London risks losing some of its vitality because of a dangerous trend of ‘dark’ areas of the city caused by those who own property but do not live in it full-time.
So said economist Will Hutton at the latest ‘Evolving London’ talk organised by GVA in association with NLA and held at the King’s Fund on Monday.
‘I think it will become a problem and will diminish its vitality’, said Hutton. ‘This whole issue will become very hot indeed over the next 10 years.’ The former Observer editor-in-chief, now principal of Hertford College, Oxford University and chair of the Big Innovation Centre at The Work Foundation was speaking at the event to address the main question: ‘What does the future hold for London’s economy?’ Grappling with issues including, topically, Europe, new emerging sectors, infrastructure investment, aviation expansion and regulation, Hutton said there should be legislation to commit people to live in the homes they own or else we risk that 2/3 of Kensington, Knightsbridge and other wealthy areas will become ‘dark’. We have become far too relaxed about income inequality, he added, and London could begin to resemble Mexico City or Buenos Aires rather than the city that it wants to be.

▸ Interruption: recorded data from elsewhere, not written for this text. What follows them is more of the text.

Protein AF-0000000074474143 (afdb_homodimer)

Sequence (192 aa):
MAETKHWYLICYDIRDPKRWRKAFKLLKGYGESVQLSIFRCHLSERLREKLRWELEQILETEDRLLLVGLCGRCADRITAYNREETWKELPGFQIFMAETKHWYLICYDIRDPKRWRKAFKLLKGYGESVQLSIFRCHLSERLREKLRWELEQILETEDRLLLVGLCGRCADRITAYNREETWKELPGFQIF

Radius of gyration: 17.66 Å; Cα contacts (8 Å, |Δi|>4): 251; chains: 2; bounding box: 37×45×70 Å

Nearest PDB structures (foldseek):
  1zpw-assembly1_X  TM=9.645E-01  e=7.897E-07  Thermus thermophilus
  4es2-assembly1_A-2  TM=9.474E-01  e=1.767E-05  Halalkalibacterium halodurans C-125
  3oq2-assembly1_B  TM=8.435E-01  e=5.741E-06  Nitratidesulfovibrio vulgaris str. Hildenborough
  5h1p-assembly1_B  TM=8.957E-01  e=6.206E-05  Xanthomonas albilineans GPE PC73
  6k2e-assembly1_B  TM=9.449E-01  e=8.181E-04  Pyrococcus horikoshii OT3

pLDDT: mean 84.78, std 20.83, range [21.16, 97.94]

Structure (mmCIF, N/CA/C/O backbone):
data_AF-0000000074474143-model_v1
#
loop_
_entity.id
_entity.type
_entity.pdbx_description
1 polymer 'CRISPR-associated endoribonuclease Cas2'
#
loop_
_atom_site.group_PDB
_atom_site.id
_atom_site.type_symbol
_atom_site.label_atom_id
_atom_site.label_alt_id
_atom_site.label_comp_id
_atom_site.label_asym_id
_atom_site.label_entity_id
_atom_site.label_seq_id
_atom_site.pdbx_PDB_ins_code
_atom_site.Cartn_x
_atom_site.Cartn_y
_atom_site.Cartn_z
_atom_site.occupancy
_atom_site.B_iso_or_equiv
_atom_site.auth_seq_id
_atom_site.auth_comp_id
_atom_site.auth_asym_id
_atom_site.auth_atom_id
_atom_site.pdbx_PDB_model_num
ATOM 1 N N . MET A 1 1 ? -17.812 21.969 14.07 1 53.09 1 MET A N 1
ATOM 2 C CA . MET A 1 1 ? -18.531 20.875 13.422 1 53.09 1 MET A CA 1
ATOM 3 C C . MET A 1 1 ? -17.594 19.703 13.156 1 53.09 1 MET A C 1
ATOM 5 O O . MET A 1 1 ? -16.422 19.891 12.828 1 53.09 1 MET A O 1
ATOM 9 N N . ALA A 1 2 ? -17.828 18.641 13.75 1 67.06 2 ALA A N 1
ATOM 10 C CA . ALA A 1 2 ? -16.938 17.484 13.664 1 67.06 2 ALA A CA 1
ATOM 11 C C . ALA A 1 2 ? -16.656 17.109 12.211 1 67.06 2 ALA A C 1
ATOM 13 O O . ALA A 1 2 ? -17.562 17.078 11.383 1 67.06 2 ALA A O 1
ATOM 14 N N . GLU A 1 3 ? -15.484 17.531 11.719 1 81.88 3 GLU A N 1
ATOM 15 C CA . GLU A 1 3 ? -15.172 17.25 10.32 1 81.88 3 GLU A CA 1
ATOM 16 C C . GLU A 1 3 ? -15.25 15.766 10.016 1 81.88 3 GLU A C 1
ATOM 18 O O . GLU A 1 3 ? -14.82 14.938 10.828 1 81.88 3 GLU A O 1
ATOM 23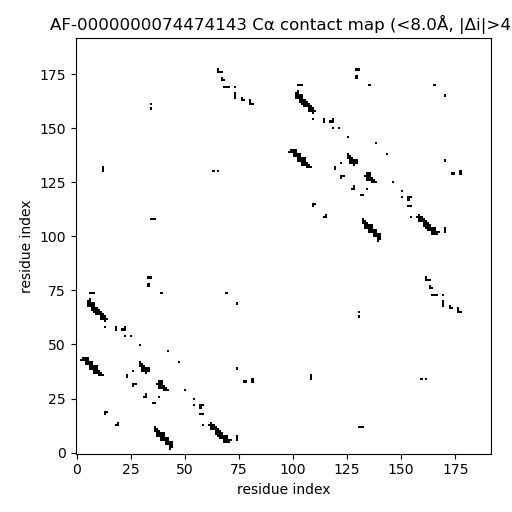 N N . THR A 1 4 ? -16.125 15.406 9.078 1 91.75 4 THR A N 1
ATOM 24 C CA . THR A 1 4 ? -16.203 14.016 8.641 1 91.75 4 THR A CA 1
ATOM 25 C C . THR A 1 4 ? -14.82 13.508 8.227 1 91.75 4 THR A C 1
ATOM 27 O O . THR A 1 4 ? -14.117 14.156 7.457 1 91.75 4 THR A O 1
ATOM 30 N N . LYS A 1 5 ? -14.43 12.398 8.852 1 96.81 5 LYS A N 1
ATOM 31 C CA . LYS A 1 5 ? -13.125 11.828 8.531 1 96.81 5 LYS A CA 1
ATOM 32 C C . LYS A 1 5 ? -13.273 10.602 7.637 1 96.81 5 LYS A C 1
ATOM 34 O O . LYS A 1 5 ? -14.312 9.945 7.641 1 96.81 5 LYS A O 1
ATOM 39 N N . HIS A 1 6 ? -12.281 10.367 6.867 1 96.94 6 HIS A N 1
ATOM 40 C CA . HIS A 1 6 ? -12.211 9.219 5.965 1 96.94 6 HIS A CA 1
ATOM 41 C C . HIS A 1 6 ? -10.898 8.469 6.117 1 96.94 6 HIS A C 1
ATOM 43 O O . HIS A 1 6 ? -9.891 9.055 6.531 1 96.94 6 HIS A O 1
ATOM 49 N N . TRP A 1 7 ? -10.953 7.223 5.777 1 97 7 TRP A N 1
ATOM 50 C CA . TRP A 1 7 ? -9.734 6.418 5.82 1 97 7 TRP A CA 1
ATOM 51 C C . TRP A 1 7 ? -8.938 6.562 4.531 1 97 7 TRP A C 1
ATOM 53 O O . TRP A 1 7 ? -9.508 6.547 3.436 1 97 7 TRP A O 1
ATOM 63 N N . TYR A 1 8 ? -7.609 6.68 4.754 1 96.44 8 TYR A N 1
ATOM 64 C CA . TYR A 1 8 ? -6.703 6.773 3.615 1 96.44 8 TYR A CA 1
ATOM 65 C C . TYR A 1 8 ? -5.512 5.84 3.789 1 96.44 8 TYR A C 1
ATOM 67 O O . TYR A 1 8 ? -5.012 5.66 4.902 1 96.44 8 TYR A O 1
ATOM 75 N N . LEU A 1 9 ? -5.137 5.254 2.709 1 95.56 9 LEU A N 1
ATOM 76 C CA . LEU A 1 9 ? -3.846 4.582 2.605 1 95.56 9 LEU A CA 1
ATOM 77 C C . LEU A 1 9 ? -2.818 5.484 1.928 1 95.56 9 LEU A C 1
ATOM 79 O O . LEU A 1 9 ? -3.047 5.965 0.816 1 95.56 9 LEU A O 1
ATOM 83 N N . ILE A 1 10 ? -1.783 5.727 2.609 1 95.56 10 ILE A N 1
ATOM 84 C CA . ILE A 1 10 ? -0.705 6.531 2.047 1 95.56 10 ILE A CA 1
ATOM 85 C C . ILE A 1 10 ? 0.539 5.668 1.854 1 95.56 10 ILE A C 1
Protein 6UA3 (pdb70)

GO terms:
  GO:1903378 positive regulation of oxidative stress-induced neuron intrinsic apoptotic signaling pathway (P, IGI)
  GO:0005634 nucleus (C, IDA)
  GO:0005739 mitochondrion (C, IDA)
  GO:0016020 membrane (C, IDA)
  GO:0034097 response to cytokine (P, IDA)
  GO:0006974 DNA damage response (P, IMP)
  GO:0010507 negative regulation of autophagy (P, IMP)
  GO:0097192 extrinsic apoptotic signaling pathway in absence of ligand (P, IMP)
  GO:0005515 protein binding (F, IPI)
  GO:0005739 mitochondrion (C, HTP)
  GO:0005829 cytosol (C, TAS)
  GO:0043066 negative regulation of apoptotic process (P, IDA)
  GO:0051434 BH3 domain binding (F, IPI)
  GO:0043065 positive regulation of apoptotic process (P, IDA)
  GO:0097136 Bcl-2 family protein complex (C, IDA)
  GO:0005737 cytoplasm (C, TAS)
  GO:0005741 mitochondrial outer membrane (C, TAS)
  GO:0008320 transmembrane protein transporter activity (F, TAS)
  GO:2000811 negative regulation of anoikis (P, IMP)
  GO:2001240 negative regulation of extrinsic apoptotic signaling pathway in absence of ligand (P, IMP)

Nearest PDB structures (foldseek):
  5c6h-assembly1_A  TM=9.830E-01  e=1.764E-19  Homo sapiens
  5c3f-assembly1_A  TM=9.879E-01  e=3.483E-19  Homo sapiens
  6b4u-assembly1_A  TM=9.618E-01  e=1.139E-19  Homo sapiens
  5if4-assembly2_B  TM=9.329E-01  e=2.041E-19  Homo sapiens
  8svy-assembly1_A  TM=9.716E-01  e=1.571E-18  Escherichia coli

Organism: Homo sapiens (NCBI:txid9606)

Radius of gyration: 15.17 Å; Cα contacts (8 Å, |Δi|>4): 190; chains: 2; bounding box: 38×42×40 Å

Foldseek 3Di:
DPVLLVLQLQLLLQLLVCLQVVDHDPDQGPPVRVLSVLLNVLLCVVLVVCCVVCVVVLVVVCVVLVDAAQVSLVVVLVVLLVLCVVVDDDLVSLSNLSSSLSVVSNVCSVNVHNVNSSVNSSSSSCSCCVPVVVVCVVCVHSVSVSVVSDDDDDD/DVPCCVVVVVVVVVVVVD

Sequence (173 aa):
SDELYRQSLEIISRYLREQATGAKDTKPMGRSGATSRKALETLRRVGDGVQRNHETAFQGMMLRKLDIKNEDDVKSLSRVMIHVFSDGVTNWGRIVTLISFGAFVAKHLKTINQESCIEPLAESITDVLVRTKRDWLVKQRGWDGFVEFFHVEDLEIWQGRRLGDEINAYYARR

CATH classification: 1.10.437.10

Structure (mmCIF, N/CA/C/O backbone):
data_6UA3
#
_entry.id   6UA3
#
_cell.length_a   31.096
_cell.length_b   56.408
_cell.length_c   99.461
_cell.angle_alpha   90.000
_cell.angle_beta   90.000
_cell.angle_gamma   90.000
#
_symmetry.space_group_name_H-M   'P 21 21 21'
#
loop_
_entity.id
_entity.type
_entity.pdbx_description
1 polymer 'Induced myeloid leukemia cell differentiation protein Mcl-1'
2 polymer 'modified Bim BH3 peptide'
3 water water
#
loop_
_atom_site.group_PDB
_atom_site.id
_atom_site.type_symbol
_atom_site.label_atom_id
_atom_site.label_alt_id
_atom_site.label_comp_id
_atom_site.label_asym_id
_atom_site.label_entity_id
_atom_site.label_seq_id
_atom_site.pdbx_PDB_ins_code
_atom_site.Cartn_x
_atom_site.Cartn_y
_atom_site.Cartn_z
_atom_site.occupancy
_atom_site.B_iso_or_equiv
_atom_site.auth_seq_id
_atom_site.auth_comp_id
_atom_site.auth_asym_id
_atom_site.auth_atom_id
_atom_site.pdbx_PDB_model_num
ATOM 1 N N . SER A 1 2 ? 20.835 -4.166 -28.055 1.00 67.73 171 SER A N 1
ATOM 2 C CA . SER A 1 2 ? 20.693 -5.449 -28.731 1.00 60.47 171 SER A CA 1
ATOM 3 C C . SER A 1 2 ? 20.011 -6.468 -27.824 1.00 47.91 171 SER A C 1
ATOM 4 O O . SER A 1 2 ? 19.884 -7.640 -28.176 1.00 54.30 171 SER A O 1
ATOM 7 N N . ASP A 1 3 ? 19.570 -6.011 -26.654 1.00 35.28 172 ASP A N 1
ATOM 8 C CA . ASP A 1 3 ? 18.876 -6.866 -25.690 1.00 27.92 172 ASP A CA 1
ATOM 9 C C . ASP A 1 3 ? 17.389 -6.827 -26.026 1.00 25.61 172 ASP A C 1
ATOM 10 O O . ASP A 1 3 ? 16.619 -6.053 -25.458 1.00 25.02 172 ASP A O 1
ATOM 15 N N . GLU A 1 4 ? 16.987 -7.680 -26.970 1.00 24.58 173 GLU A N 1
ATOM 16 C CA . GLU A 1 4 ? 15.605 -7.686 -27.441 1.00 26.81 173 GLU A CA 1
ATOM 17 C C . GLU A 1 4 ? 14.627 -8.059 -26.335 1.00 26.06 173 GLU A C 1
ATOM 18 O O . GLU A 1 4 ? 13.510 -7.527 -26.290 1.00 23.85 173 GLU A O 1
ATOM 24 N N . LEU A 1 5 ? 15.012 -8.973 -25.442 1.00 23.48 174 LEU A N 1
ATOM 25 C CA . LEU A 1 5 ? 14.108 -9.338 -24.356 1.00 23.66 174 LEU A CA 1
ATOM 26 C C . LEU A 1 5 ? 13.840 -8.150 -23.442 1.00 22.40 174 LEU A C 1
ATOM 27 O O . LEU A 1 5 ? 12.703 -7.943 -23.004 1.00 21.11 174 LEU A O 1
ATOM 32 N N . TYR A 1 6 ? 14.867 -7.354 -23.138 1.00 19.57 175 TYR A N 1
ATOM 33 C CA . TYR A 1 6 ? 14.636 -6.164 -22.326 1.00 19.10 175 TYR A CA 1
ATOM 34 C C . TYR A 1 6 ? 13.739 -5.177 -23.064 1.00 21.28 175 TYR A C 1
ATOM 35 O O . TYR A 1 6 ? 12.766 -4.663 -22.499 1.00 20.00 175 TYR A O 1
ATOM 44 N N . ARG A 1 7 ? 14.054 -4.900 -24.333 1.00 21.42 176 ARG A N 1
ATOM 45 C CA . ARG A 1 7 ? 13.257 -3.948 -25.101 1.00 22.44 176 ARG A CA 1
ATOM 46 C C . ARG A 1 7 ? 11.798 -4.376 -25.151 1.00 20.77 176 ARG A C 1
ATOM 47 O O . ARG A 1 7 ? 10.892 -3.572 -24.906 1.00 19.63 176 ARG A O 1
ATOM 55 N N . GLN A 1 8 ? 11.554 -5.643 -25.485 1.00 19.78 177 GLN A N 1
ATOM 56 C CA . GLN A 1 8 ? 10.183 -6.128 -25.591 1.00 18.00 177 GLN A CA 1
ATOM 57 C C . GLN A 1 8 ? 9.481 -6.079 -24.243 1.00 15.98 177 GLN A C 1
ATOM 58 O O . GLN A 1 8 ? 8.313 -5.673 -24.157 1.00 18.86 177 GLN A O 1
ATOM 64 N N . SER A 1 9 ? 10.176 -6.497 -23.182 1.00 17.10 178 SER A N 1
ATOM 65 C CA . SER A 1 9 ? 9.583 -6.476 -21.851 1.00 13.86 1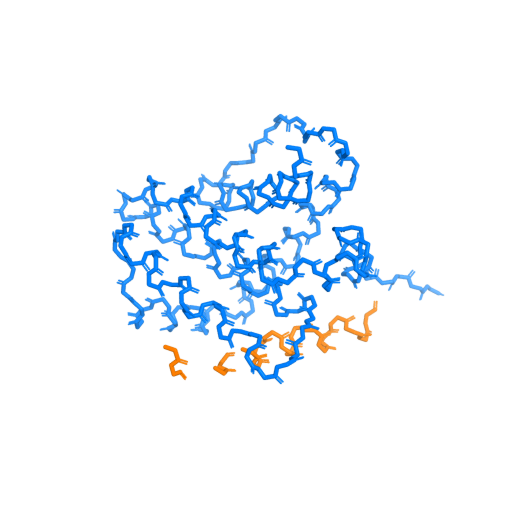78 SER A CA 1
ATOM 66 C C . SER A 1 9 ? 9.238 -5.055 -21.430 1.00 14.67 178 SER A C 1
ATOM 67 O O . SER A 1 9 ? 8.150 -4.805 -20.897 1.00 17.29 178 SER A O 1
ATOM 70 N N . LEU A 1 10 ? 10.150 -4.106 -21.666 1.00 17.29 179 LEU A N 1
ATOM 71 C CA . LEU A 1 10 ? 9.869 -2.716 -21.320 1.00 18.84 179 LEU A CA 1
ATOM 72 C C . LEU A 1 10 ? 8.709 -2.162 -22.140 1.00 17.69 179 LEU A C 1
ATOM 73 O O . LEU A 1 10 ? 7.872 -1.416 -21.618 1.00 17.64 179 LEU A O 1
ATOM 78 N N . GLU A 1 11 ? 8.634 -2.524 -23.423 1.00 16.32 180 GLU A N 1
ATOM 79 C CA . GLU A 1 11 ? 7.530 -2.068 -24.262 1.00 15.35 180 GLU A CA 1
ATOM 80 C C . GLU A 1 11 ? 6.186 -2.512 -23.689 1.00 17.19 180 GLU A C 1
ATOM 81 O O . GLU A 1 11 ? 5.267 -1.702 -23.523 1.00 17.60 180 GLU A O 1
ATOM 87 N N . ILE A 1 12 ? 6.062 -3.799 -23.363 1.00 15.63 181 ILE A N 1
ATOM 88 C CA . ILE A 1 12 ? 4.795 -4.329 -22.864 1.00 14.46 181 ILE A CA 1
ATOM 89 C C . ILE A 1 12 ? 4.448 -3.698 -21.521 1.00 15.90 181 ILE A C 1
ATOM 90 O O . ILE A 1 12 ? 3.327 -3.214 -21.309 1.00 15.53 181 ILE A O 1
ATOM 95 N N . ILE A 1 13 ? 5.412 -3.685 -20.596 1.00 16.24 182 ILE A N 1
ATOM 96 C CA . ILE A 1 13 ? 5.139 -3.231 -19.237 1.00 16.67 182 ILE A CA 1
ATOM 97 C C . ILE A 1 13 ? 4.888 -1.730 -19.208 1.00 18.50 182 ILE A C 1
ATOM 98 O O . ILE A 1 13 ? 3.957 -1.255 -18.542 1.00 17.00 182 ILE A O 1
ATOM 103 N N . SER A 1 14 ? 5.703 -0.956 -19.931 1.00 15.64 183 SER A N 1
ATOM 104 C CA . SER A 1 14 ? 5.492 0.489 -19.947 1.00 18.81 183 SER A CA 1
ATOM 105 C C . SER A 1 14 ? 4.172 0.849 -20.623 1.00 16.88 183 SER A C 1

Hutton said he felt that Britain might be about to go through a similar period of creativity and ferment to that which greeted the period when capitalism became ‘very dysfunctional’ and ‘we got serious’, with the creation of trade unions, universal suffrage and a national network of primary schools. ‘I think we’ll go through a period like that again’, he said. ‘We stand on the verge of a period of quite substantial creativity and tension, because the two things go together.’
Hutton said that the knowledge economy is key to London’s future, but that the city must think more systematically about innovation, and less about financial services being the ‘be all and end all’. The aviation debate is a pressing one for the capital, with it already becoming apparent that feeder airports to London such as Bristol, Norwich and Southampton are flying passengers to Schiphol or Paris for their interconnecting flights. London needs ‘not just a third runway, but a fourth runway, frankly’, with so many industries here depending on it. ‘The possession of a hub airport is pretty essential for the knowledge economy’, said Hutton. This knowledge economy has underpinned London’s success in the last 30 years and will underpin it in the next 30. But Heathrow must be sustained as a hub airport or London must build anew – ‘for my money not in Essex but on the Isle of Grain’, even if this investment was tricky politically to justify to the rest of Britain. And yet London must stay on its ‘virtuous circle’ as a precious part of the national economy.
Other ideas proposed by Hutton included a specialist housing bank to fund homebuilding, with more, taller blocks of residential a possible, partial answer to the city’s shortage, while the area between King’s Cross and Euston is one to watch as a ‘big economic hotspot’, particularly with the arrival of HS2.